* Work task
Go through the material and return every line that contains the string "rapa".

==== Extracted material

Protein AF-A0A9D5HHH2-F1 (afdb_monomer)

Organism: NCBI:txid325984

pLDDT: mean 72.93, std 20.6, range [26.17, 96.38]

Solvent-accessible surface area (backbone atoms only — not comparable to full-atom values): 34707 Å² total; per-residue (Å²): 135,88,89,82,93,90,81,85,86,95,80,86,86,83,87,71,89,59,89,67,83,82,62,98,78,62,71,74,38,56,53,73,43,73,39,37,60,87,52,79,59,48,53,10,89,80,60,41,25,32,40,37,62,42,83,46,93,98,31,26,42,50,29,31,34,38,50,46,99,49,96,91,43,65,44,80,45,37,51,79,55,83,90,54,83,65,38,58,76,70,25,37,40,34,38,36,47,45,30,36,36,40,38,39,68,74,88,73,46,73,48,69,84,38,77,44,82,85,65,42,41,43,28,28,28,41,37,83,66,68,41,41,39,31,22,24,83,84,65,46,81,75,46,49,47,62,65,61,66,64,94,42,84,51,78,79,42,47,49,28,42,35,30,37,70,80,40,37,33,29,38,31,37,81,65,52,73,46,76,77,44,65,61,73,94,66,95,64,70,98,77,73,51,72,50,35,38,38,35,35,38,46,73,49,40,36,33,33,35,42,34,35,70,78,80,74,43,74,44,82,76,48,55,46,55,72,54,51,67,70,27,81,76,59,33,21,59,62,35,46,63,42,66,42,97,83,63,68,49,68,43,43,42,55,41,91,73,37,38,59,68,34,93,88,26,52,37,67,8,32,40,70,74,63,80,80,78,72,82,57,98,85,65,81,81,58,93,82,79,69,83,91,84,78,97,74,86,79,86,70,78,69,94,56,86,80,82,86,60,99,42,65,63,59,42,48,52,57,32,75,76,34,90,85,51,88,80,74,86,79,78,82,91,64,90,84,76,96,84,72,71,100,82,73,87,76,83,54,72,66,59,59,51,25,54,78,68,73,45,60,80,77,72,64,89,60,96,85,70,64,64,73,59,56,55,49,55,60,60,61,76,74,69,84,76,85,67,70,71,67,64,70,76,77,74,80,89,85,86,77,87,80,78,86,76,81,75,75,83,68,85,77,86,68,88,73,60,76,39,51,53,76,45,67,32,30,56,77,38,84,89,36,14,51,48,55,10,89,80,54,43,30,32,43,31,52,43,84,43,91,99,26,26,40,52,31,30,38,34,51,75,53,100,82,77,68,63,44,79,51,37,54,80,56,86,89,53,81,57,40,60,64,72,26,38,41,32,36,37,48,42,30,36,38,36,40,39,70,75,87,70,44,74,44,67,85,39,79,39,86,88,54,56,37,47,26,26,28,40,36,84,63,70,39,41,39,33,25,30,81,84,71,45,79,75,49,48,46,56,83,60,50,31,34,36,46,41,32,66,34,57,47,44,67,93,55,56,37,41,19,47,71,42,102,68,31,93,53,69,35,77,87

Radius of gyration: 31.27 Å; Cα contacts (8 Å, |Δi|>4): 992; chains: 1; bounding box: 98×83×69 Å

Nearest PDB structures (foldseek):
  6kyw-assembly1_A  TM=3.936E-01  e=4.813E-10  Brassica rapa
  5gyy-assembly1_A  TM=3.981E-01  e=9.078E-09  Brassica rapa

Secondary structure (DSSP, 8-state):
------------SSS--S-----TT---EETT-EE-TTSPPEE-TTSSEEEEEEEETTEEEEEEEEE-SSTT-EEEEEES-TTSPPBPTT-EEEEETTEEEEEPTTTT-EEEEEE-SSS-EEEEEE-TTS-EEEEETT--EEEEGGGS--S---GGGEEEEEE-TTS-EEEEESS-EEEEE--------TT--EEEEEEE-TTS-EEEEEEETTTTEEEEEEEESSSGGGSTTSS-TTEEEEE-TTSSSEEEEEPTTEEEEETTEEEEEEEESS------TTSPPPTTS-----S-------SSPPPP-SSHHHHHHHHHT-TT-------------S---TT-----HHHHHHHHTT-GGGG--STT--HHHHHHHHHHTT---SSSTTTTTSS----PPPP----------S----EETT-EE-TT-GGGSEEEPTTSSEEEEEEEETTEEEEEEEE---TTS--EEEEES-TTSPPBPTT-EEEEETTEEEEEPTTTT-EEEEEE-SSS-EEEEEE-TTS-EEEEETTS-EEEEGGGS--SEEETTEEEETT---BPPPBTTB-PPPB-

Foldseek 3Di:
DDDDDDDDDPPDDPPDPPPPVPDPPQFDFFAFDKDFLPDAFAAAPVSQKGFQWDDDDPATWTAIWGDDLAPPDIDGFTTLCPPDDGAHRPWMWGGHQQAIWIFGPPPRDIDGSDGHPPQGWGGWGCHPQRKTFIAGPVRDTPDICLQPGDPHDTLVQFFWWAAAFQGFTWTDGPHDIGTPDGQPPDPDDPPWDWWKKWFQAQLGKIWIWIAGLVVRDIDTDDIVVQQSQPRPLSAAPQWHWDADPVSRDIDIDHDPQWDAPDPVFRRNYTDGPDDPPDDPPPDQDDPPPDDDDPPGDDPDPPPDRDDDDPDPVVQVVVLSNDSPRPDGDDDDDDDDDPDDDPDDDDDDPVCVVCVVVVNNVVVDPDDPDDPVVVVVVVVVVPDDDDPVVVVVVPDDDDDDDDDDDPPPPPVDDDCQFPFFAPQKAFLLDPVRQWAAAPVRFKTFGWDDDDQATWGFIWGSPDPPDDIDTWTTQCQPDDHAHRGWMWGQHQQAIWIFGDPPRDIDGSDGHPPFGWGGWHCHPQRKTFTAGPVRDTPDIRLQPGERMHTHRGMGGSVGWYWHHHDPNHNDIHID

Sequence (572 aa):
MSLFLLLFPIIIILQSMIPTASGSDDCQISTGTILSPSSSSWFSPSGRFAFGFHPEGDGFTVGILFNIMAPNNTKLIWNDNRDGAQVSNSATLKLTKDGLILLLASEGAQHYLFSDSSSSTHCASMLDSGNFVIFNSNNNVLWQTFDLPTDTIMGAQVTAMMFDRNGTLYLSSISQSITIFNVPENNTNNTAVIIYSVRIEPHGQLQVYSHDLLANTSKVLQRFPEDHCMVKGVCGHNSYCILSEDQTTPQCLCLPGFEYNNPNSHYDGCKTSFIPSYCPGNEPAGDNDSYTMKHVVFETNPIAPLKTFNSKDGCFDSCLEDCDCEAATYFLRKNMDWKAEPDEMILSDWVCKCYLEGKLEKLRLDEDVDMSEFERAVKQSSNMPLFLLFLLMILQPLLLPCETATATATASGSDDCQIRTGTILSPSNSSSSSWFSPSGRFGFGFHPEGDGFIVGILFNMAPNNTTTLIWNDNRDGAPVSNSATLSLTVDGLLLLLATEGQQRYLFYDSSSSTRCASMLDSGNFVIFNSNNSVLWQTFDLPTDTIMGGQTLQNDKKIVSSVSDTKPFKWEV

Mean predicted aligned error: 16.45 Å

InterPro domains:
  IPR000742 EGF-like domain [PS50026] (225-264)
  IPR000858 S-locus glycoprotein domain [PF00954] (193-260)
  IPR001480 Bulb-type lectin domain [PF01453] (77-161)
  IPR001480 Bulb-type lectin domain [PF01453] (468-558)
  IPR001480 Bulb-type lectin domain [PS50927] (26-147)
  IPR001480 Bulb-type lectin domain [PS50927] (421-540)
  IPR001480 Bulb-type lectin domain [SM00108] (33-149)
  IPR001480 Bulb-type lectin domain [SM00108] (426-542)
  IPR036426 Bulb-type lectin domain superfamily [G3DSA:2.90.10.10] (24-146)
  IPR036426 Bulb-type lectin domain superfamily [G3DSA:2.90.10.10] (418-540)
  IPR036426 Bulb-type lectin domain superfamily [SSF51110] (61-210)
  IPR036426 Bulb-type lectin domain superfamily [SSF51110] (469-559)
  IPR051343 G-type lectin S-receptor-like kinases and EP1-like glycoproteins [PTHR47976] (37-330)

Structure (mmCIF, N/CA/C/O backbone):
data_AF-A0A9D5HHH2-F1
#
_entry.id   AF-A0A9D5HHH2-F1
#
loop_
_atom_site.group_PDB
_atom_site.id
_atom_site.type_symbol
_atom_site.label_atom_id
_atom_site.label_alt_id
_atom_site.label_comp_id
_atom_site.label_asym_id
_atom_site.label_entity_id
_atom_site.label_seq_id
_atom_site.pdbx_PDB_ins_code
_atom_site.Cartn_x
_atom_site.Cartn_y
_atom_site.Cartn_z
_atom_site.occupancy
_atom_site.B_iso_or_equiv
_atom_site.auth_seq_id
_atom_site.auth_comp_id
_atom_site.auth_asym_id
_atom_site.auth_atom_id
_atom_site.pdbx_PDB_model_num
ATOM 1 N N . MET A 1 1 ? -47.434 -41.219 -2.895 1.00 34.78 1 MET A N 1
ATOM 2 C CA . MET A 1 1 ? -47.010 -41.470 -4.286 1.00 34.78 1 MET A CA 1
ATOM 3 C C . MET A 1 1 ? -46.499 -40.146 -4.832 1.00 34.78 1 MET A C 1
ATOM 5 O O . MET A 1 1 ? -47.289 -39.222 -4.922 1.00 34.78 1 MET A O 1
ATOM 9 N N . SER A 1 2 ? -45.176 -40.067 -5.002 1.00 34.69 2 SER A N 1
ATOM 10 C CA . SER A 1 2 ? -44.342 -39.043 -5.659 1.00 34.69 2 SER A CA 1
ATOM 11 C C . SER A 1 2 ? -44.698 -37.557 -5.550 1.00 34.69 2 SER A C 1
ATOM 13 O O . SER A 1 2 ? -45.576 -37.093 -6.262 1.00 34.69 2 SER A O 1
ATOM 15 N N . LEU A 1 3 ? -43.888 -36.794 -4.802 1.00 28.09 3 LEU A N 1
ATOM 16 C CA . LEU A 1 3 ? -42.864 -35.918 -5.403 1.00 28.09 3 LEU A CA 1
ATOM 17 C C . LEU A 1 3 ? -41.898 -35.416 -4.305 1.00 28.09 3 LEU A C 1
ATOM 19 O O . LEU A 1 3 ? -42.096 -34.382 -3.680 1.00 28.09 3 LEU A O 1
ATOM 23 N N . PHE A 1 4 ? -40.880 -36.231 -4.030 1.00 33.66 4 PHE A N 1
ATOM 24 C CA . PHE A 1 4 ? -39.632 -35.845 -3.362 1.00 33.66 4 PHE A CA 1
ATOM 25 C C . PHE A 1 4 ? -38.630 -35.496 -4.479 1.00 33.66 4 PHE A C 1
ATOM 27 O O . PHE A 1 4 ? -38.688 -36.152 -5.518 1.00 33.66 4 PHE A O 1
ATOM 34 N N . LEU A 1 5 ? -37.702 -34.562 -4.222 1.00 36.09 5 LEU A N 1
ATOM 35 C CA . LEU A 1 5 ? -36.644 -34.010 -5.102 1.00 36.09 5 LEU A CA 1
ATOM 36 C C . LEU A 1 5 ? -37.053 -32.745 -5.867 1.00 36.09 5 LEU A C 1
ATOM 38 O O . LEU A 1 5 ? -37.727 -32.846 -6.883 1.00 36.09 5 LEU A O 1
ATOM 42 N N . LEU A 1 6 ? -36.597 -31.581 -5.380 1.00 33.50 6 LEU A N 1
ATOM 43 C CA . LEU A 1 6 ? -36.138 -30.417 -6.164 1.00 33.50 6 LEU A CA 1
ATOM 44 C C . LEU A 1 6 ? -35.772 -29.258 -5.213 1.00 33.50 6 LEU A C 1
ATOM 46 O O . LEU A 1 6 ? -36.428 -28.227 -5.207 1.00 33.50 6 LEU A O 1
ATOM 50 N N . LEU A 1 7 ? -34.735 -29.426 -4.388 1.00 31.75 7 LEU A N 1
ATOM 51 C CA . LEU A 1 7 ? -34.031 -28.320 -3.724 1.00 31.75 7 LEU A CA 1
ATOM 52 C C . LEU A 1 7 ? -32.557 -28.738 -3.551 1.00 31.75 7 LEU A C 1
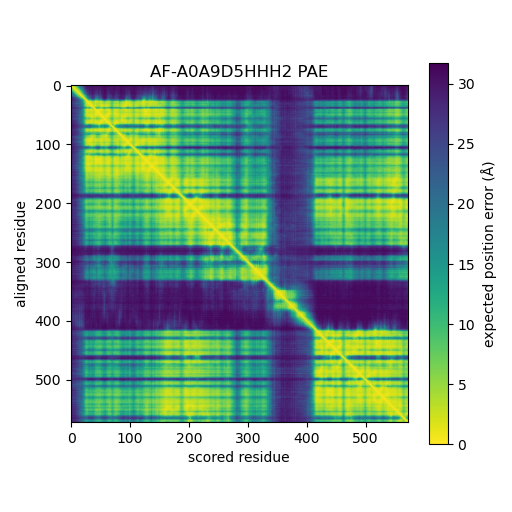
ATOM 54 O O . LEU A 1 7 ? -32.298 -29.788 -2.970 1.00 31.75 7 LEU A O 1
ATOM 58 N N . PHE A 1 8 ? -31.648 -27.889 -4.052 1.00 26.17 8 PHE A N 1
ATOM 59 C CA . PHE A 1 8 ? -30.170 -27.965 -4.139 1.00 26.17 8 PHE A CA 1
ATOM 60 C C . PHE A 1 8 ? -29.545 -28.735 -5.328 1.00 26.17 8 PHE A C 1
ATOM 62 O O . PHE A 1 8 ? -29.953 -29.867 -5.579 1.00 26.17 8 PHE A O 1
ATOM 69 N N . PRO A 1 9 ? -28.542 -28.159 -6.049 1.00 30.12 9 PRO A N 1
ATOM 70 C CA . PRO A 1 9 ? -27.684 -27.022 -5.671 1.00 30.12 9 PRO A CA 1
ATOM 71 C C . PRO A 1 9 ? -27.741 -25.806 -6.635 1.00 30.12 9 PRO A C 1
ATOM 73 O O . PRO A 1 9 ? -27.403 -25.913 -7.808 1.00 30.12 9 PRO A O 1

========

* Task answer
  6kyw-assembly1_A  TM=3.936E-01  e=4.813E-10  Brassica rapa
  5gyy-assembly1_A  TM=3.981E-01  e=9.078E-09  Brassica rapa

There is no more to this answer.